Coastal business supplies will ship orders over $150 for free. You could start there but check out others prices. 

We purchased the epson 1280 from PC Universe. Pretty good price and we got a $100 rebate from epson. 

We also purchased the sawgrass bulk delivery system and inks. Everyone was the same price. We got a 'show special' because we went to the Long Beach show but if you look around you can find the pricing is pretty standard. 

For shirts you will not be able to dye-sub 50/50 or cotton shirts with satisfactory results. The vapor apparel does sublimate very well and our tests so far have been pretty good. 

You mentioned 'get it cheaply'. I am not sure what this means but you should be careful about cheap and inexpensive, they are not the same thing. 

We have found that the products sell themselves. I just make a few of what I want to sell and take them where I want to sell them. When asked 'where did you get that?'......cha-ching! I did it this morning. One person had ordered a coffee mug from me. I delivered it to him while he was at his coffee club meeting and 30 minutes later I had 8 more sales. When I deliver the 8 I will probably get some more sales. I didn't even have to work at it. The guy I sold the coffee mug to showed each person in the club and asked them to buy one. 

Now, you may say selling one at a time is too much work for too little profit but consider this. One day one of these guys or someone they know will want to purchase 100 mugs/shirts/or whatever and will give me a call. 

Anyway, we use Coastal Business Supply, SEPS Graphics, NovaChrome USA, Shirt Supplier and a few others for supplies. Each of these companies can be found on the internet and all have friendly and helpful people working for them. 
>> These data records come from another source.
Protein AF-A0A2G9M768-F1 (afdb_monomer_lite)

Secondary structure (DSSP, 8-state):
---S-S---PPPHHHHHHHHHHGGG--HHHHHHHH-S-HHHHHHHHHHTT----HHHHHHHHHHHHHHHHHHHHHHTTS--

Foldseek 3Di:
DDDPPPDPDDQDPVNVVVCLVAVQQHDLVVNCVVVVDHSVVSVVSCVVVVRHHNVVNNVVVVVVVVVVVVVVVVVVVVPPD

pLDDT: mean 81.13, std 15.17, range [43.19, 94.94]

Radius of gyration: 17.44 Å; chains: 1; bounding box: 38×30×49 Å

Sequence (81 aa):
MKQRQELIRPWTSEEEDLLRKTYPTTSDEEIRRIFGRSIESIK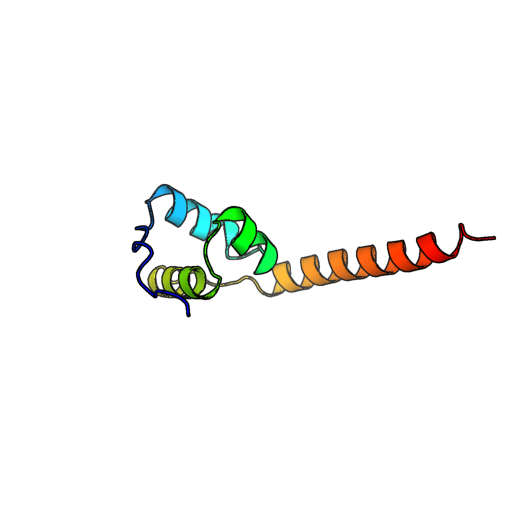GKVYRLRIRRDWRVIKEKLSRKTKERWARIKEGQKNTS

Structure (mmCIF, N/CA/C/O backbone):
data_AF-A0A2G9M768-F1
#
_entry.id   AF-A0A2G9M768-F1
#
loop_
_atom_site.group_PDB
_atom_site.id
_atom_site.type_symbol
_atom_site.label_atom_id
_atom_site.label_alt_id
_atom_site.label_comp_id
_atom_site.label_asym_id
_atom_site.label_entity_id
_atom_site.label_seq_id
_atom_site.pdbx_PDB_ins_code
_atom_site.Cartn_x
_atom_site.Cartn_y
_atom_site.Cartn_z
_atom_site.occupancy
_atom_site.B_iso_or_equiv
_atom_site.auth_seq_id
_atom_site.auth_comp_id
_atom_site.auth_asym_id
_atom_site.auth_atom_id
_atom_site.pdbx_PDB_model_num
ATOM 1 N N . MET A 1 1 ? 13.695 16.701 15.721 1.00 48.06 1 MET A N 1
ATOM 2 C CA . MET A 1 1 ? 12.731 16.904 14.608 1.00 48.06 1 MET A CA 1
ATOM 3 C C . MET A 1 1 ? 12.429 15.532 14.010 1.00 48.06 1 MET A C 1
ATOM 5 O O . MET A 1 1 ? 13.378 14.799 13.801 1.00 48.06 1 MET A O 1
ATOM 9 N N . LYS A 1 2 ? 11.212 15.039 13.781 1.00 43.41 2 LYS A N 1
ATOM 10 C CA . LYS A 1 2 ? 9.880 15.629 13.596 1.00 43.41 2 LYS A CA 1
ATOM 11 C C . LYS A 1 2 ? 8.860 14.926 14.509 1.00 43.41 2 LYS A C 1
ATOM 13 O O . LYS A 1 2 ? 9.013 13.743 14.808 1.00 43.41 2 LYS A O 1
ATOM 18 N N . GLN A 1 3 ? 7.857 15.679 14.952 1.00 46.09 3 GLN A N 1
ATOM 19 C CA . GLN A 1 3 ? 6.721 15.230 15.760 1.00 46.09 3 GLN A CA 1
ATOM 20 C C . GLN A 1 3 ? 6.109 13.931 15.212 1.00 46.09 3 GLN A C 1
ATOM 22 O O . GLN A 1 3 ? 5.688 13.866 14.063 1.00 46.09 3 GLN A O 1
ATOM 27 N N . ARG A 1 4 ? 6.015 12.901 16.062 1.00 52.16 4 ARG A N 1
ATOM 28 C CA . ARG A 1 4 ? 5.296 11.637 15.797 1.00 52.16 4 ARG A CA 1
ATOM 29 C C . ARG A 1 4 ? 3.774 11.769 16.006 1.00 52.16 4 ARG A C 1
ATOM 31 O O . ARG A 1 4 ? 3.114 10.782 16.305 1.00 52.16 4 ARG A O 1
ATOM 38 N N . GLN A 1 5 ? 3.237 12.986 15.927 1.00 50.59 5 GLN A N 1
ATOM 39 C CA . GLN A 1 5 ? 1.887 13.323 16.398 1.00 50.59 5 GLN A CA 1
ATOM 40 C C . GLN A 1 5 ? 0.858 13.606 15.294 1.00 50.59 5 GLN A C 1
ATOM 42 O O . GLN A 1 5 ? -0.271 13.960 15.616 1.00 50.59 5 GLN A O 1
ATOM 47 N N . GLU A 1 6 ? 1.161 13.399 14.012 1.00 49.53 6 GLU A N 1
ATOM 48 C CA . GLU A 1 6 ? 0.123 13.516 12.979 1.00 49.53 6 GLU A CA 1
ATOM 49 C C . GLU A 1 6 ? -0.773 12.269 12.965 1.00 49.53 6 GLU A C 1
ATOM 51 O O . GLU A 1 6 ? -0.500 11.281 12.291 1.00 49.53 6 GLU A O 1
ATOM 56 N N . LEU A 1 7 ? -1.819 12.335 13.795 1.00 59.88 7 LEU A N 1
ATOM 57 C CA . LEU A 1 7 ? -3.175 11.845 13.544 1.00 59.88 7 LEU A CA 1
ATOM 58 C C . LEU A 1 7 ? -3.240 10.469 12.869 1.00 59.88 7 LEU A C 1
ATOM 60 O O . LEU A 1 7 ? -3.135 10.339 11.650 1.00 59.88 7 LEU A O 1
ATOM 64 N N . ILE A 1 8 ? -3.488 9.428 13.667 1.00 68.50 8 ILE A N 1
ATOM 65 C CA . ILE A 1 8 ? -3.817 8.089 13.168 1.00 68.50 8 ILE A CA 1
ATOM 66 C C . ILE A 1 8 ? -5.035 8.216 12.245 1.00 68.50 8 ILE A C 1
ATOM 68 O O . ILE A 1 8 ? -6.169 8.239 12.711 1.00 68.50 8 ILE A O 1
ATOM 72 N N . ARG A 1 9 ? -4.811 8.307 10.929 1.00 83.44 9 ARG A N 1
ATOM 73 C CA . ARG A 1 9 ? -5.888 8.280 9.940 1.00 83.44 9 ARG A CA 1
ATOM 74 C C . ARG A 1 9 ? -6.439 6.850 9.898 1.00 83.44 9 ARG A C 1
ATOM 76 O O . ARG A 1 9 ? -5.715 5.952 9.433 1.00 83.44 9 ARG A O 1
ATOM 83 N N . PRO A 1 10 ? -7.677 6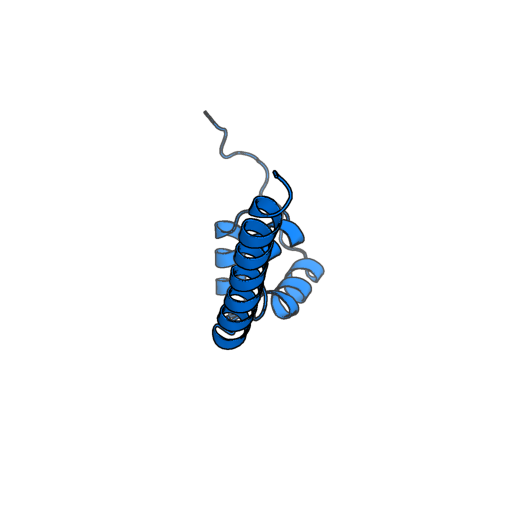.603 10.369 1.00 86.25 10 PRO A N 1
ATOM 84 C CA . PRO A 1 10 ? -8.267 5.274 10.302 1.00 86.25 10 PRO A CA 1
ATOM 85 C C . PRO A 1 10 ? -8.351 4.816 8.843 1.00 86.25 10 PRO A C 1
ATOM 87 O O . PRO A 1 10 ? -8.350 5.626 7.915 1.00 86.25 10 PRO A O 1
ATOM 90 N N . TRP A 1 11 ? -8.328 3.504 8.634 1.00 90.75 11 TRP A N 1
ATOM 91 C CA . TRP A 1 11 ? -8.612 2.929 7.322 1.00 90.75 11 TRP A CA 1
ATOM 92 C C . TRP A 1 11 ? -10.124 2.901 7.146 1.00 90.75 11 TRP A C 1
ATOM 94 O O . TRP A 1 11 ? -10.807 2.389 8.032 1.00 90.75 11 TRP A O 1
ATOM 104 N N . THR A 1 12 ? -10.630 3.453 6.047 1.00 92.94 12 THR A N 1
ATOM 105 C CA . THR A 1 12 ? -12.048 3.304 5.700 1.00 92.94 12 THR A CA 1
ATOM 106 C C . THR A 1 12 ? -12.281 1.971 4.995 1.00 92.94 12 THR A C 1
ATOM 108 O O . THR A 1 12 ? -11.348 1.377 4.445 1.00 92.94 12 THR A O 1
ATOM 111 N N . SER A 1 13 ? -13.523 1.491 4.991 1.00 93.31 13 SER A N 1
ATOM 112 C CA . SER A 1 13 ? -13.891 0.254 4.296 1.00 93.31 13 SER A CA 1
ATOM 113 C C . SER A 1 13 ? -13.562 0.321 2.801 1.00 93.31 13 SER A C 1
ATOM 115 O O . SER A 1 13 ? -13.045 -0.641 2.238 1.00 93.31 13 SER A O 1
ATOM 117 N N . GLU A 1 14 ? -13.738 1.485 2.175 1.00 93.44 14 GLU A N 1
ATOM 118 C CA . GLU A 1 14 ? -13.407 1.716 0.767 1.00 93.44 14 GLU A CA 1
ATOM 119 C C . GLU A 1 14 ? -11.899 1.609 0.515 1.00 93.44 14 GLU A C 1
ATOM 121 O O . GLU A 1 14 ? -11.472 1.014 -0.477 1.00 93.44 14 GLU A O 1
ATOM 126 N N . GLU A 1 15 ? -11.069 2.150 1.417 1.00 92.88 15 GLU A N 1
ATOM 127 C CA . GLU A 1 15 ? -9.615 2.006 1.321 1.00 92.88 15 GLU A CA 1
ATOM 128 C C . GLU A 1 15 ? -9.192 0.541 1.488 1.00 92.88 15 GLU A C 1
ATOM 130 O O . GLU A 1 15 ? -8.277 0.084 0.802 1.00 92.88 15 GLU A O 1
ATOM 135 N N . GLU A 1 16 ? -9.842 -0.214 2.374 1.00 94.44 16 GLU A N 1
ATOM 136 C CA . GLU A 1 16 ? -9.567 -1.643 2.549 1.00 94.44 16 GLU A CA 1
ATOM 137 C C . GLU A 1 16 ? -9.938 -2.460 1.312 1.00 94.44 16 GLU A C 1
ATOM 139 O O . GLU A 1 16 ? -9.142 -3.290 0.862 1.00 94.44 16 GLU A O 1
ATOM 144 N N . ASP A 1 17 ? -11.105 -2.201 0.729 1.00 94.94 17 ASP A N 1
ATOM 145 C CA . ASP A 1 17 ? -11.565 -2.868 -0.487 1.00 94.94 17 ASP A CA 1
ATOM 146 C C . ASP A 1 17 ? -10.671 -2.540 -1.680 1.00 94.94 17 ASP A C 1
ATOM 148 O O . ASP A 1 17 ? -10.295 -3.426 -2.459 1.00 94.94 17 ASP A O 1
ATOM 152 N N . LEU A 1 18 ? -10.259 -1.277 -1.798 1.00 94.38 18 LEU A N 1
ATOM 153 C CA . LEU A 1 18 ? -9.288 -0.867 -2.800 1.00 94.38 18 LEU A CA 1
ATOM 154 C C . LEU A 1 18 ? -7.949 -1.573 -2.577 1.00 94.38 18 LEU A C 1
ATOM 156 O O . LEU A 1 18 ? -7.333 -2.039 -3.538 1.00 94.38 18 LEU A O 1
ATOM 160 N N . LEU A 1 19 ? -7.502 -1.707 -1.326 1.00 93.69 19 LEU A N 1
ATOM 161 C CA . LEU A 1 19 ? -6.244 -2.368 -0.990 1.00 93.69 19 LEU A CA 1
ATOM 162 C C . LEU A 1 19 ? -6.278 -3.855 -1.351 1.00 93.69 19 LEU A C 1
ATOM 164 O O . LEU A 1 19 ? -5.308 -4.364 -1.906 1.00 93.69 19 LEU A O 1
ATOM 168 N N . ARG A 1 20 ? -7.403 -4.544 -1.127 1.00 93.75 20 ARG A N 1
ATOM 169 C CA . ARG A 1 20 ? -7.589 -5.948 -1.537 1.00 93.75 20 ARG A CA 1
ATOM 170 C C . ARG A 1 20 ? -7.451 -6.141 -3.044 1.00 93.75 20 ARG A C 1
ATOM 172 O O . ARG A 1 20 ? -6.819 -7.102 -3.474 1.00 93.75 20 ARG A O 1
ATOM 179 N N . LYS A 1 21 ? -8.010 -5.224 -3.836 1.00 92.31 21 LYS A N 1
ATOM 180 C CA . LYS A 1 21 ? -8.002 -5.298 -5.305 1.00 92.31 21 LYS A CA 1
ATOM 181 C C . LYS A 1 21 ? -6.652 -4.903 -5.902 1.00 92.31 21 LYS A C 1
ATOM 183 O O . LYS A 1 21 ? -6.172 -5.534 -6.840 1.00 92.31 21 LYS A O 1
ATOM 188 N N . THR A 1 22 ? -6.030 -3.859 -5.361 1.00 92.19 22 THR A N 1
ATOM 189 C CA . THR A 1 22 ? -4.846 -3.235 -5.972 1.00 92.19 22 THR A CA 1
ATOM 190 C C . THR A 1 22 ? -3.533 -3.822 -5.468 1.00 92.19 22 THR A C 1
ATOM 192 O O . THR A 1 22 ? -2.600 -3.996 -6.253 1.00 92.19 22 THR A O 1
ATOM 195 N N . TYR A 1 23 ? -3.438 -4.179 -4.184 1.00 92.81 23 TYR A N 1
ATOM 196 C CA . TYR A 1 23 ? -2.170 -4.583 -3.574 1.00 92.81 23 TYR A CA 1
ATOM 197 C C . TYR A 1 23 ? -1.483 -5.792 -4.232 1.00 92.81 23 TYR A C 1
ATOM 199 O O . TYR A 1 23 ? -0.257 -5.751 -4.379 1.00 92.81 23 TYR A O 1
ATOM 207 N N . PRO A 1 24 ? -2.202 -6.844 -4.679 1.00 92.50 24 PRO A N 1
ATOM 208 C CA . PRO A 1 24 ? -1.557 -8.023 -5.247 1.00 92.50 24 PRO A CA 1
ATOM 209 C C . PRO A 1 24 ? -0.721 -7.747 -6.500 1.00 92.50 24 PRO A C 1
ATOM 211 O O . PRO A 1 24 ? 0.290 -8.411 -6.702 1.00 92.50 24 PRO A O 1
ATOM 214 N N . THR A 1 25 ? -1.107 -6.765 -7.318 1.00 92.19 25 THR A N 1
ATOM 215 C CA . THR A 1 25 ? -0.545 -6.554 -8.665 1.00 92.19 25 THR A CA 1
ATOM 216 C C . THR A 1 25 ? 0.187 -5.222 -8.838 1.00 92.19 25 THR A C 1
ATOM 218 O O . THR A 1 25 ? 0.609 -4.896 -9.953 1.00 92.19 25 THR A O 1
ATOM 221 N N . THR A 1 26 ? 0.326 -4.440 -7.765 1.00 90.19 26 THR A N 1
ATOM 222 C CA . THR A 1 26 ? 0.802 -3.049 -7.817 1.00 90.19 26 THR A CA 1
ATOM 223 C C . THR A 1 26 ? 2.133 -2.887 -7.078 1.00 90.19 26 THR A C 1
ATOM 225 O O . THR A 1 26 ? 2.377 -3.520 -6.047 1.00 90.19 26 THR A O 1
ATOM 228 N N . SER A 1 27 ? 3.027 -2.052 -7.613 1.00 89.56 27 SER A N 1
ATOM 229 C CA . SER A 1 27 ? 4.347 -1.793 -7.019 1.00 89.56 27 SER A CA 1
ATOM 230 C C . SER A 1 27 ? 4.271 -0.894 -5.777 1.00 89.56 27 SER A C 1
ATOM 232 O O . SER A 1 27 ? 3.330 -0.121 -5.619 1.00 89.56 27 SER A O 1
ATOM 234 N N . ASP A 1 28 ? 5.277 -0.946 -4.897 1.00 88.88 28 ASP A N 1
ATOM 235 C CA . ASP A 1 28 ? 5.317 -0.120 -3.674 1.00 88.88 28 ASP A CA 1
ATOM 236 C C . ASP A 1 28 ? 5.214 1.386 -3.979 1.00 88.88 28 ASP A C 1
ATOM 238 O O . ASP A 1 28 ? 4.535 2.120 -3.261 1.00 88.88 28 ASP A O 1
ATOM 242 N N . GLU A 1 29 ? 5.834 1.842 -5.072 1.00 88.38 29 GLU A N 1
ATOM 243 C CA . GLU A 1 29 ? 5.774 3.237 -5.523 1.00 88.38 29 GLU A CA 1
ATOM 244 C C . GLU A 1 29 ? 4.352 3.673 -5.886 1.00 88.38 29 GLU A C 1
ATOM 246 O O . GLU A 1 29 ? 3.908 4.751 -5.491 1.00 88.38 29 GLU A O 1
ATOM 251 N N . GLU A 1 30 ? 3.646 2.842 -6.653 1.00 90.19 30 GLU A N 1
ATOM 252 C CA . GLU A 1 30 ? 2.284 3.113 -7.111 1.00 90.19 30 GLU A CA 1
ATOM 253 C C . GLU A 1 30 ? 1.293 3.029 -5.959 1.00 90.19 30 GLU A C 1
ATOM 255 O O . GLU A 1 30 ? 0.478 3.931 -5.801 1.00 90.19 30 GLU A O 1
ATOM 260 N N . ILE A 1 31 ? 1.404 2.015 -5.096 1.00 92.12 31 ILE A N 1
ATOM 261 C CA . ILE A 1 31 ? 0.536 1.899 -3.920 1.00 92.12 31 ILE A CA 1
ATOM 262 C C . ILE A 1 31 ? 0.719 3.110 -3.003 1.00 92.12 31 ILE A C 1
ATOM 264 O O . ILE A 1 31 ? -0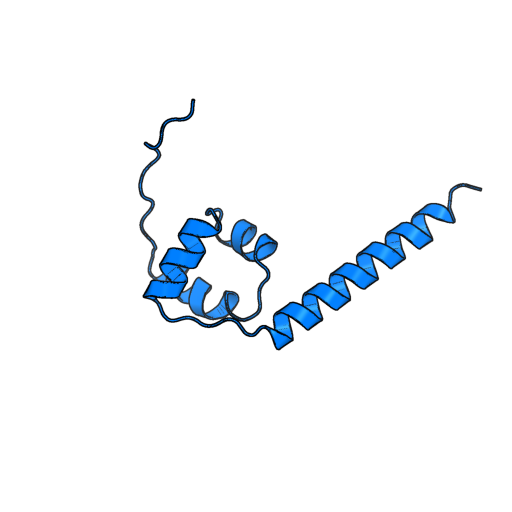.263 3.683 -2.536 1.00 92.12 31 ILE A O 1
ATOM 268 N N . ARG A 1 32 ? 1.955 3.574 -2.791 1.00 91.25 32 ARG A N 1
ATOM 269 C CA . ARG A 1 32 ? 2.195 4.797 -2.015 1.00 91.25 32 ARG A CA 1
ATOM 270 C C . ARG A 1 32 ? 1.492 6.011 -2.630 1.00 91.25 32 ARG A C 1
ATOM 272 O O . ARG A 1 32 ? 0.938 6.818 -1.891 1.00 91.25 32 ARG A O 1
ATOM 279 N N . ARG A 1 33 ? 1.498 6.141 -3.962 1.00 90.75 33 ARG A N 1
ATOM 280 C CA . ARG A 1 33 ? 0.810 7.234 -4.674 1.00 90.75 33 ARG A CA 1
ATOM 281 C C . ARG A 1 33 ? -0.711 7.124 -4.588 1.00 90.75 33 ARG A C 1
ATOM 283 O O . ARG A 1 33 ? -1.355 8.141 -4.384 1.00 90.75 33 ARG A O 1
ATOM 290 N N . ILE A 1 34 ? -1.263 5.916 -4.708 1.00 91.50 34 ILE A N 1
ATOM 291 C CA . ILE A 1 34 ? -2.713 5.667 -4.659 1.00 91.50 34 ILE A CA 1
ATOM 292 C C . ILE A 1 34 ? -3.275 5.999 -3.275 1.00 91.50 34 ILE A C 1
ATOM 294 O O . ILE A 1 34 ? -4.278 6.694 -3.165 1.00 91.50 34 ILE A O 1
ATOM 298 N N . PHE A 1 35 ? -2.629 5.512 -2.213 1.00 90.25 35 PHE A N 1
ATOM 299 C CA . PHE A 1 35 ? -3.153 5.649 -0.851 1.00 90.25 35 PHE A CA 1
ATOM 300 C C . PHE A 1 35 ? -2.652 6.906 -0.129 1.00 90.25 35 PHE A C 1
ATOM 302 O O . PHE A 1 35 ? -3.205 7.271 0.906 1.00 90.25 35 PHE A O 1
ATOM 309 N N . GLY A 1 36 ? -1.582 7.545 -0.616 1.00 90.25 36 GLY A N 1
ATOM 310 C CA . GLY A 1 36 ? -0.958 8.697 0.047 1.00 90.25 36 GLY A CA 1
ATOM 311 C C . GLY A 1 36 ? -0.406 8.381 1.444 1.00 90.25 36 GLY A C 1
ATOM 312 O O . GLY A 1 36 ? -0.192 9.283 2.248 1.00 90.25 36 GLY A O 1
ATOM 313 N N . ARG A 1 37 ? -0.203 7.098 1.764 1.00 89.56 37 ARG A N 1
ATOM 314 C CA . ARG A 1 37 ? 0.268 6.603 3.068 1.00 89.56 37 ARG A CA 1
ATOM 315 C C . ARG A 1 37 ? 1.682 6.045 2.942 1.00 89.56 37 ARG A C 1
ATOM 317 O O . ARG A 1 37 ? 2.088 5.605 1.867 1.00 89.56 37 ARG A O 1
ATOM 324 N N . SER A 1 38 ? 2.428 6.015 4.047 1.00 89.62 38 SER A N 1
ATOM 325 C CA . SER A 1 38 ? 3.736 5.352 4.081 1.00 89.62 38 SER A CA 1
ATOM 326 C C . SER A 1 38 ? 3.611 3.855 3.786 1.00 89.62 38 SER A C 1
ATOM 328 O O . SER A 1 38 ? 2.590 3.220 4.083 1.00 89.62 38 SER A O 1
ATOM 330 N N . ILE A 1 39 ? 4.665 3.269 3.213 1.00 90.56 39 ILE A N 1
ATOM 331 C CA . ILE A 1 39 ? 4.651 1.853 2.837 1.00 90.56 39 ILE A CA 1
ATOM 332 C C . ILE A 1 39 ? 4.555 0.950 4.072 1.00 90.56 39 ILE A C 1
ATOM 334 O O . ILE A 1 39 ? 3.947 -0.116 4.014 1.00 90.56 39 ILE A O 1
ATOM 338 N N . GLU A 1 40 ? 5.086 1.397 5.207 1.00 89.62 40 GLU A N 1
ATOM 339 C CA . GLU A 1 40 ? 5.016 0.723 6.501 1.00 89.62 40 GLU A CA 1
ATOM 340 C C . GLU A 1 40 ? 3.568 0.636 6.999 1.00 89.62 40 GLU A C 1
ATOM 342 O O . GLU A 1 40 ? 3.115 -0.440 7.395 1.00 89.62 40 GLU A O 1
ATOM 347 N N . SER A 1 41 ? 2.811 1.738 6.910 1.00 90.69 41 SER A N 1
ATOM 348 C CA . SER A 1 41 ? 1.389 1.774 7.283 1.00 90.69 41 SER A CA 1
ATOM 349 C C . SER A 1 41 ? 0.564 0.822 6.415 1.00 90.69 41 SER A C 1
ATOM 351 O O . SER A 1 41 ? -0.250 0.040 6.918 1.00 90.69 41 SER A O 1
ATOM 353 N N . ILE A 1 42 ? 0.839 0.822 5.108 1.00 92.62 42 ILE A N 1
ATOM 354 C CA . ILE A 1 42 ? 0.187 -0.070 4.151 1.00 92.62 42 ILE A CA 1
ATOM 355 C C . ILE A 1 42 ? 0.529 -1.537 4.442 1.00 92.62 42 ILE A C 1
ATOM 357 O O . ILE A 1 42 ? -0.379 -2.358 4.554 1.00 92.62 42 ILE A O 1
ATOM 361 N N . LYS A 1 43 ? 1.811 -1.884 4.620 1.00 91.38 43 LYS A N 1
ATOM 362 C CA . LYS A 1 43 ? 2.253 -3.256 4.941 1.00 91.38 43 LYS A CA 1
ATOM 363 C C . LYS A 1 43 ? 1.615 -3.763 6.233 1.00 91.38 43 LYS A C 1
ATOM 365 O O . LYS A 1 43 ? 1.127 -4.892 6.263 1.00 91.38 43 LYS A O 1
ATOM 370 N N . GLY A 1 44 ? 1.543 -2.920 7.264 1.00 92.56 44 GLY A N 1
ATOM 371 C CA . GLY A 1 44 ? 0.861 -3.251 8.513 1.00 92.56 44 GLY A CA 1
ATOM 372 C C . GLY A 1 44 ? -0.628 -3.543 8.313 1.00 92.56 44 GLY A C 1
ATOM 373 O O . GLY A 1 44 ? -1.154 -4.496 8.889 1.00 92.56 44 GLY A O 1
ATOM 374 N N . LYS A 1 45 ? -1.319 -2.770 7.463 1.00 93.50 45 LYS A N 1
ATOM 375 C CA . LYS A 1 45 ? -2.730 -3.031 7.151 1.00 93.50 45 LYS A CA 1
ATOM 376 C C . LYS A 1 45 ? -2.919 -4.308 6.339 1.00 93.50 45 LYS A C 1
ATOM 378 O O . LYS A 1 45 ? -3.748 -5.133 6.703 1.00 93.50 45 LYS A O 1
ATOM 383 N N . VAL A 1 46 ? -2.130 -4.501 5.290 1.00 94.00 46 VAL A N 1
ATOM 384 C CA . VAL A 1 46 ? -2.146 -5.697 4.431 1.00 94.00 46 VAL A CA 1
ATOM 385 C C . VAL A 1 46 ? -1.938 -6.964 5.244 1.00 94.00 46 VAL A C 1
ATOM 387 O O . VAL A 1 46 ? -2.661 -7.938 5.041 1.00 94.00 46 VAL A O 1
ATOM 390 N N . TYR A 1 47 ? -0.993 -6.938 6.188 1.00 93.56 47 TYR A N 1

Good luck and come back with any more questions that you have.


----------



## dmhorn156 (Aug 8, 2006)

*Re: Die Sublimation Ink*

thanks so much.....who did you get your inks from and where do you get your tshirts from? I really appreciate your help...its nice to know that there are nice people out in the world


----------



## binki (Jul 16, 2006)

We purchased Vapor Apparel shirts from both SEPS Graphics and from TR Distributors. Our ink came from NovaChrome USA.


----------



## DAGuide (Oct 2, 2006)

dmhorn,

Where are you located? It is always best to pick stuff up if possible to avoid shipping charges. You will also find that it becomes difficult to stock all the different options (Shirt sizes / colors, metal or plastic license plates, different styles of mugs,...), so if you have a close source it is not as necessary. Someone here might know if there is one close to you. Otherwise, you just have to group your orders so that you minimize shipping expense or get it for free. Good luck.

Mark


----------



## dmhorn156 (Aug 8, 2006)

I am in NOrthern NJ


----------



## DAGuide (Oct 2, 2006)

Not sure exactly where RPL Supplies (www.rplsupplies.com) is in NJ to you, but they are someone you should contact. Worse case scenario they are a 1-day ship zone from you. Ask for Michael K. I see him at every show and he is very knowledgable. I think he is a Speaker at the NBM/Printwear and ISS Shows as well. Good luck.

Mark


----------



## dmhorn156 (Aug 8, 2006)

thanks to all


----------



## binki (Jul 16, 2006)

DAGuide said:


> Not sure exactly where RPL Supplies (www.rplsupplies.com) is in NJ to you, but they are someone you should contact. Worse case scenario they are a 1-day ship zone from you. Ask for Michael K. I see him at every show and he is very knowledgable. I think he is a Speaker at the NBM/Printwear and ISS Shows as well. Good luck.
> 
> Mark


Michael is a good guy. He can you sell everything you need. I would be concernded about the quality of some of the blanks like shirts and hats but overall I liked the guy when I met him at the Long Beach show.


----------



## TheDecalWorld (Jan 18, 2009)

Anyone know a supplier near Tampa Florida?


----------